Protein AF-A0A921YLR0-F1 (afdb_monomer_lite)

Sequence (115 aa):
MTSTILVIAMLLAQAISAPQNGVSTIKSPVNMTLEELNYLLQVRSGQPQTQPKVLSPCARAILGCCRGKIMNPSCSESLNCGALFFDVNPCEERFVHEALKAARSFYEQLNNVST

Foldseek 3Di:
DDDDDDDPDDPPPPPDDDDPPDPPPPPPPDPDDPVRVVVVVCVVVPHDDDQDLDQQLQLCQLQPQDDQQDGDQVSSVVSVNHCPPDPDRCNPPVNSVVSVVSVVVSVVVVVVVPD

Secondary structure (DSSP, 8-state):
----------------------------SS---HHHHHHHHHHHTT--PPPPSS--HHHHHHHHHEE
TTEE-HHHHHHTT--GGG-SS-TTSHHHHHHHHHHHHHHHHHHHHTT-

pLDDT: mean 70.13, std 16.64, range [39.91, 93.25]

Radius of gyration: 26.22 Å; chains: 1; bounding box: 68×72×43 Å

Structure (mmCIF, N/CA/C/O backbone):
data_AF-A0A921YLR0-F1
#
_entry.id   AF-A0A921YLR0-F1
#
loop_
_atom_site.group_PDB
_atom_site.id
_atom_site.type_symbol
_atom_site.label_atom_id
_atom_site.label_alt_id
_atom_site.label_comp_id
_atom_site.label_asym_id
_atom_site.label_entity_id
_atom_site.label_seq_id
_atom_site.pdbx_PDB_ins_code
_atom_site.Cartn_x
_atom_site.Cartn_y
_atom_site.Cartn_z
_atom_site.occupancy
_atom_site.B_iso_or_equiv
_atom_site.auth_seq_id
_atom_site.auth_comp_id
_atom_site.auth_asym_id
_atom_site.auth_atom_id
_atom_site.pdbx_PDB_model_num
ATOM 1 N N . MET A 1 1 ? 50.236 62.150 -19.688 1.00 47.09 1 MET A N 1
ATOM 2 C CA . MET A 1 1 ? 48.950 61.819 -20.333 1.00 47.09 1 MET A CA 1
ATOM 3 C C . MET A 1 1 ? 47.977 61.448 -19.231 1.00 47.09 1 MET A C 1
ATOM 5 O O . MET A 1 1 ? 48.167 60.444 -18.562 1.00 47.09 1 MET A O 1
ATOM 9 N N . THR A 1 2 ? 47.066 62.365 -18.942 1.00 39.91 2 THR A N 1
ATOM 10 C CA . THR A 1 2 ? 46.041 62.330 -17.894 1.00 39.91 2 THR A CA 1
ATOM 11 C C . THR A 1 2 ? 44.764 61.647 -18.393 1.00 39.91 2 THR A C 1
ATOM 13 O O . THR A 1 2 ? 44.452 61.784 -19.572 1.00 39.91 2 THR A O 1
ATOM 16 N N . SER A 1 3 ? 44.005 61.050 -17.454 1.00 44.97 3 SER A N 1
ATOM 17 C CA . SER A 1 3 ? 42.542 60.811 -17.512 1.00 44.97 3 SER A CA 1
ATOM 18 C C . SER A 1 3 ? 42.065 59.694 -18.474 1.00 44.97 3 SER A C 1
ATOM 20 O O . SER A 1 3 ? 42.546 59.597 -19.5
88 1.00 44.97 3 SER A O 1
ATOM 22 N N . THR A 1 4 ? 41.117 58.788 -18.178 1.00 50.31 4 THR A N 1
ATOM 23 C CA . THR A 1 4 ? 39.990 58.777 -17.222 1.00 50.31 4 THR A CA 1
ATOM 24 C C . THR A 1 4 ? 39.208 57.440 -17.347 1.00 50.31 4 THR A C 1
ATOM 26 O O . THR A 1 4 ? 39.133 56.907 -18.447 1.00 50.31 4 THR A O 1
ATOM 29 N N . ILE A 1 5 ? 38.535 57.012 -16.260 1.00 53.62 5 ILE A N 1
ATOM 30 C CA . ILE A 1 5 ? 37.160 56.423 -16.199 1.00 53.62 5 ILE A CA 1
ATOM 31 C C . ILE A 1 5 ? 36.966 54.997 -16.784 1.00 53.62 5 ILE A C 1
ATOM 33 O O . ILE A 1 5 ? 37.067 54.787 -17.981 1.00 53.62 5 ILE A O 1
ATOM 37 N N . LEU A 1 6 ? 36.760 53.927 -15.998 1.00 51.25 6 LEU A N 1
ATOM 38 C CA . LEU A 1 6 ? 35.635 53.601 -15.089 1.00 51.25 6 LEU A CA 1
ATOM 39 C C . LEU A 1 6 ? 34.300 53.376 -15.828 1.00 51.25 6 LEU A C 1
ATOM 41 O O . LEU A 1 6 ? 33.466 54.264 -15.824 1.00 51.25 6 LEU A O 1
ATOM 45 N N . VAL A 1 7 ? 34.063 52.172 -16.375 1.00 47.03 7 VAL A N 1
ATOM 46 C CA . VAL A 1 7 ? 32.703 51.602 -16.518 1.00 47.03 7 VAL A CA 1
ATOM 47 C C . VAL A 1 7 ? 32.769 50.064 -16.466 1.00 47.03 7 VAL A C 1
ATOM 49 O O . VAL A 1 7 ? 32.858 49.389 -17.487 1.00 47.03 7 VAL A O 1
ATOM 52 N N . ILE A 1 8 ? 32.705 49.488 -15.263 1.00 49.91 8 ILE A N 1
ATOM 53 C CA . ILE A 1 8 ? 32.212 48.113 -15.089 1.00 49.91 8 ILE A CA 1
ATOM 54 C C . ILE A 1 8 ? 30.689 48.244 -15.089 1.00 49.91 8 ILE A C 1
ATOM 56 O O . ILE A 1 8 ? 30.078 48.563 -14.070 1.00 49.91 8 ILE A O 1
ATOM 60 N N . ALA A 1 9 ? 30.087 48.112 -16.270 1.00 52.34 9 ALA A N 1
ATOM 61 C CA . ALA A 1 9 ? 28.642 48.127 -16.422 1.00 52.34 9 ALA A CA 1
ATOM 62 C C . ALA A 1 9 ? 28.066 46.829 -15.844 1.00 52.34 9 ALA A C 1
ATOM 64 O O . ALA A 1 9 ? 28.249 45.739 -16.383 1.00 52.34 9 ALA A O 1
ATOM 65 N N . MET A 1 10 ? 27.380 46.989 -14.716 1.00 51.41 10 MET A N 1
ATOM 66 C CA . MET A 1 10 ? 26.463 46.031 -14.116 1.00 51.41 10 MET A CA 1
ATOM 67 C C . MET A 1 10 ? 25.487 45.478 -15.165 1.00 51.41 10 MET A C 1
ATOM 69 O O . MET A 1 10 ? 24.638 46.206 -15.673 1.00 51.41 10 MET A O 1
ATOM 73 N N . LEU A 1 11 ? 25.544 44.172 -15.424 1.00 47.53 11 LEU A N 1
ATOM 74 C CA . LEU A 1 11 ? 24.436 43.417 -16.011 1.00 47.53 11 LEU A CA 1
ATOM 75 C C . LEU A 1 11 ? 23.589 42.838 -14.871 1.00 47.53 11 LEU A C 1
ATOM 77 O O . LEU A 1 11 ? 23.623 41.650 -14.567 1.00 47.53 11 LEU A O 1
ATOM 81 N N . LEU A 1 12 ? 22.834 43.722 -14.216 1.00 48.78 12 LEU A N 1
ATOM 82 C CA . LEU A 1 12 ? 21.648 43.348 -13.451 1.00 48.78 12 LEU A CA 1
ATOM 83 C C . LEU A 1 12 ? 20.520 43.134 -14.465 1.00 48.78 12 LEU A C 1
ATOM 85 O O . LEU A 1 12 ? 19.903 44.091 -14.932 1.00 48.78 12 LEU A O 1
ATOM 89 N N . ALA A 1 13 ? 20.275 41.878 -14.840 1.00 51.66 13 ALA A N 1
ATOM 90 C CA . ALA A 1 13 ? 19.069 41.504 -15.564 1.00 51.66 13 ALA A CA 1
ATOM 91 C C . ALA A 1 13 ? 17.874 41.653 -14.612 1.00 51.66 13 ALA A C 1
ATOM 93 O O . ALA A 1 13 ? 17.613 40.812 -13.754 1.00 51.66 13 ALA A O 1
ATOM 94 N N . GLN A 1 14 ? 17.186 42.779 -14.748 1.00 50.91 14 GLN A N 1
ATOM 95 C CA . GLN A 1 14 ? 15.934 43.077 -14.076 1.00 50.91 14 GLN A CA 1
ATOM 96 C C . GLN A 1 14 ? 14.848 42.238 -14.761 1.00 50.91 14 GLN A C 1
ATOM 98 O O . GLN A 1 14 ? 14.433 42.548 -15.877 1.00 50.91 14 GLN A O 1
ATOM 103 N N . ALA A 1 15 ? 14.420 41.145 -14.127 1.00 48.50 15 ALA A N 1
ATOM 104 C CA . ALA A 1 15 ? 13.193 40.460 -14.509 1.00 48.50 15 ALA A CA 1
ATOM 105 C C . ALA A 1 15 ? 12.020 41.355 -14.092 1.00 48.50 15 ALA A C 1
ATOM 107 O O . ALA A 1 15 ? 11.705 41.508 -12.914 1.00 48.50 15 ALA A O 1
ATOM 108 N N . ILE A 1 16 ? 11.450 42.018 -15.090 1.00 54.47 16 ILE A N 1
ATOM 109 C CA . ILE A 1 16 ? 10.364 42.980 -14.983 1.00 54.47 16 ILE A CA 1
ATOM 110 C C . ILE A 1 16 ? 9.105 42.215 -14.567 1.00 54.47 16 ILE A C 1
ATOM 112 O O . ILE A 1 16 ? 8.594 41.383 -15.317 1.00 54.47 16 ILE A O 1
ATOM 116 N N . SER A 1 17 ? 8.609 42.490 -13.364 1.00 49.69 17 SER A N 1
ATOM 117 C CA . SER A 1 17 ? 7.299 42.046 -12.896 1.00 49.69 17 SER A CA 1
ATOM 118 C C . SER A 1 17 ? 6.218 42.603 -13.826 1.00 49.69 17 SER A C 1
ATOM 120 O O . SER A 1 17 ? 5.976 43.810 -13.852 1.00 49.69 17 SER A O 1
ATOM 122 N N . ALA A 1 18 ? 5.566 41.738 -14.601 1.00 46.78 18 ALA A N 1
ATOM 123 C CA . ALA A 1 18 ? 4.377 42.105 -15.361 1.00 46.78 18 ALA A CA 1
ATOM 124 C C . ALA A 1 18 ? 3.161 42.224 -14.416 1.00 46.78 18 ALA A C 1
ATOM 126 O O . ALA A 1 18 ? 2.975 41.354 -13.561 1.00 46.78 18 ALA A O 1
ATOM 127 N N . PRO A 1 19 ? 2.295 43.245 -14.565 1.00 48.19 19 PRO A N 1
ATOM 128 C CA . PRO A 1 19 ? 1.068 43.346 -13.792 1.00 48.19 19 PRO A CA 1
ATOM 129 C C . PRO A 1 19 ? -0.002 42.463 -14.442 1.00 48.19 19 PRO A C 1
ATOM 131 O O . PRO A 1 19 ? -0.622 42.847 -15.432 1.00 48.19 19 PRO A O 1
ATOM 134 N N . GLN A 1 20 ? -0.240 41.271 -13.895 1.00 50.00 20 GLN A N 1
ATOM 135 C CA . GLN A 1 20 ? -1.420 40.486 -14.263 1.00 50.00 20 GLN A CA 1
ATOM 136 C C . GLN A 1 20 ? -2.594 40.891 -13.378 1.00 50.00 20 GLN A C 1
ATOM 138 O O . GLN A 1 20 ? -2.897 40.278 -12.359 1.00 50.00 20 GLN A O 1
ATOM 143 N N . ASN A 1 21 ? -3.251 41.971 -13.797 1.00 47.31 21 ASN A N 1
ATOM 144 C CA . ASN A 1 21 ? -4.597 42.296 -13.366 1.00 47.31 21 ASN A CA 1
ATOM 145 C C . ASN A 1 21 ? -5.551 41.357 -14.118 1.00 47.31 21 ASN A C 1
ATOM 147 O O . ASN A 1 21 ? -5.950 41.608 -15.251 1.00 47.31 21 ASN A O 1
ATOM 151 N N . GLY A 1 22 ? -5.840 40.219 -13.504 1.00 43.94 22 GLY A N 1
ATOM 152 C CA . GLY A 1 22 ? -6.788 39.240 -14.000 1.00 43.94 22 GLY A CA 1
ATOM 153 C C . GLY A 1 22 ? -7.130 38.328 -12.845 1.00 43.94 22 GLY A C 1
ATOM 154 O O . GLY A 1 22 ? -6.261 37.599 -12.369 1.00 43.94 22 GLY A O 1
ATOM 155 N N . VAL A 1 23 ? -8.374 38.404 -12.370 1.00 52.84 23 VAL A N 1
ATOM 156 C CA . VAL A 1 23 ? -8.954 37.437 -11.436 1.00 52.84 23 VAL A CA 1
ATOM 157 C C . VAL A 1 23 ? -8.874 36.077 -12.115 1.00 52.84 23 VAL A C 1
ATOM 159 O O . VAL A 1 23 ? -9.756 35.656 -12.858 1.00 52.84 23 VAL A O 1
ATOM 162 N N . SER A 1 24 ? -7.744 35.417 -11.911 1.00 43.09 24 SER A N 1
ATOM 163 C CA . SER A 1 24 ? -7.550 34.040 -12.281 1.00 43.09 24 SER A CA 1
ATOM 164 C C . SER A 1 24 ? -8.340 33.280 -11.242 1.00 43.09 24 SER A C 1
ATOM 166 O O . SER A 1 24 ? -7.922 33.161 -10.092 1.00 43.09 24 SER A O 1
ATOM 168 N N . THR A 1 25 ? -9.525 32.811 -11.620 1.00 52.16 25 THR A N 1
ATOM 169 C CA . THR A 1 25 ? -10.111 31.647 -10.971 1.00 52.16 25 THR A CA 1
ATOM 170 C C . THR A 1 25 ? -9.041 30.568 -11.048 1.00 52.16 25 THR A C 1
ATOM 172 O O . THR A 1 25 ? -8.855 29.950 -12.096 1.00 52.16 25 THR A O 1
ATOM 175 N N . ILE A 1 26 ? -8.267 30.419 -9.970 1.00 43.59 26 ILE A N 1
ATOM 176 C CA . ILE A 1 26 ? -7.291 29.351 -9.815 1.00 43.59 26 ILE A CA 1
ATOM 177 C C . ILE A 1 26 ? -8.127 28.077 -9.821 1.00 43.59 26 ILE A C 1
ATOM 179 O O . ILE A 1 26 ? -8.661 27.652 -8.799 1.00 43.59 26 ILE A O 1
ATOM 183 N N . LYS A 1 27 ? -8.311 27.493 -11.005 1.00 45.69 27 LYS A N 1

────────────────────────────────────────

#### Required work:
The answer is the lines above between the line holding "ATOM 122 N N" and the line holding "ATOM 129 C C", inclusive, each written out exactly, and no others.

#### Response box:
ATOM 122 N N . ALA A 1 18 ? 5.566 41.738 -14.601 1.00 46.78 18 ALA A N 1
ATOM 123 C CA . ALA A 1 18 ? 4.377 42.105 -15.361 1.00 46.78 18 ALA A CA 1
ATOM 124 C C . ALA A 1 18 ? 3.161 42.224 -14.416 1.00 46.78 18 ALA A C 1
ATOM 126 O O . ALA A 1 18 ? 2.975 41.354 -13.561 1.00 46.78 18 ALA A O 1
ATOM 127 N N . PRO A 1 19 ? 2.295 43.245 -14.565 1.00 48.19 19 PRO A N 1
ATOM 128 C CA . PRO A 1 19 ? 1.068 43.346 -13.792 1.00 48.19 19 PRO A CA 1
ATOM 129 C C . PRO A 1 19 ? -0.002 42.463 -14.442 1.00 48.19 19 PRO A C 1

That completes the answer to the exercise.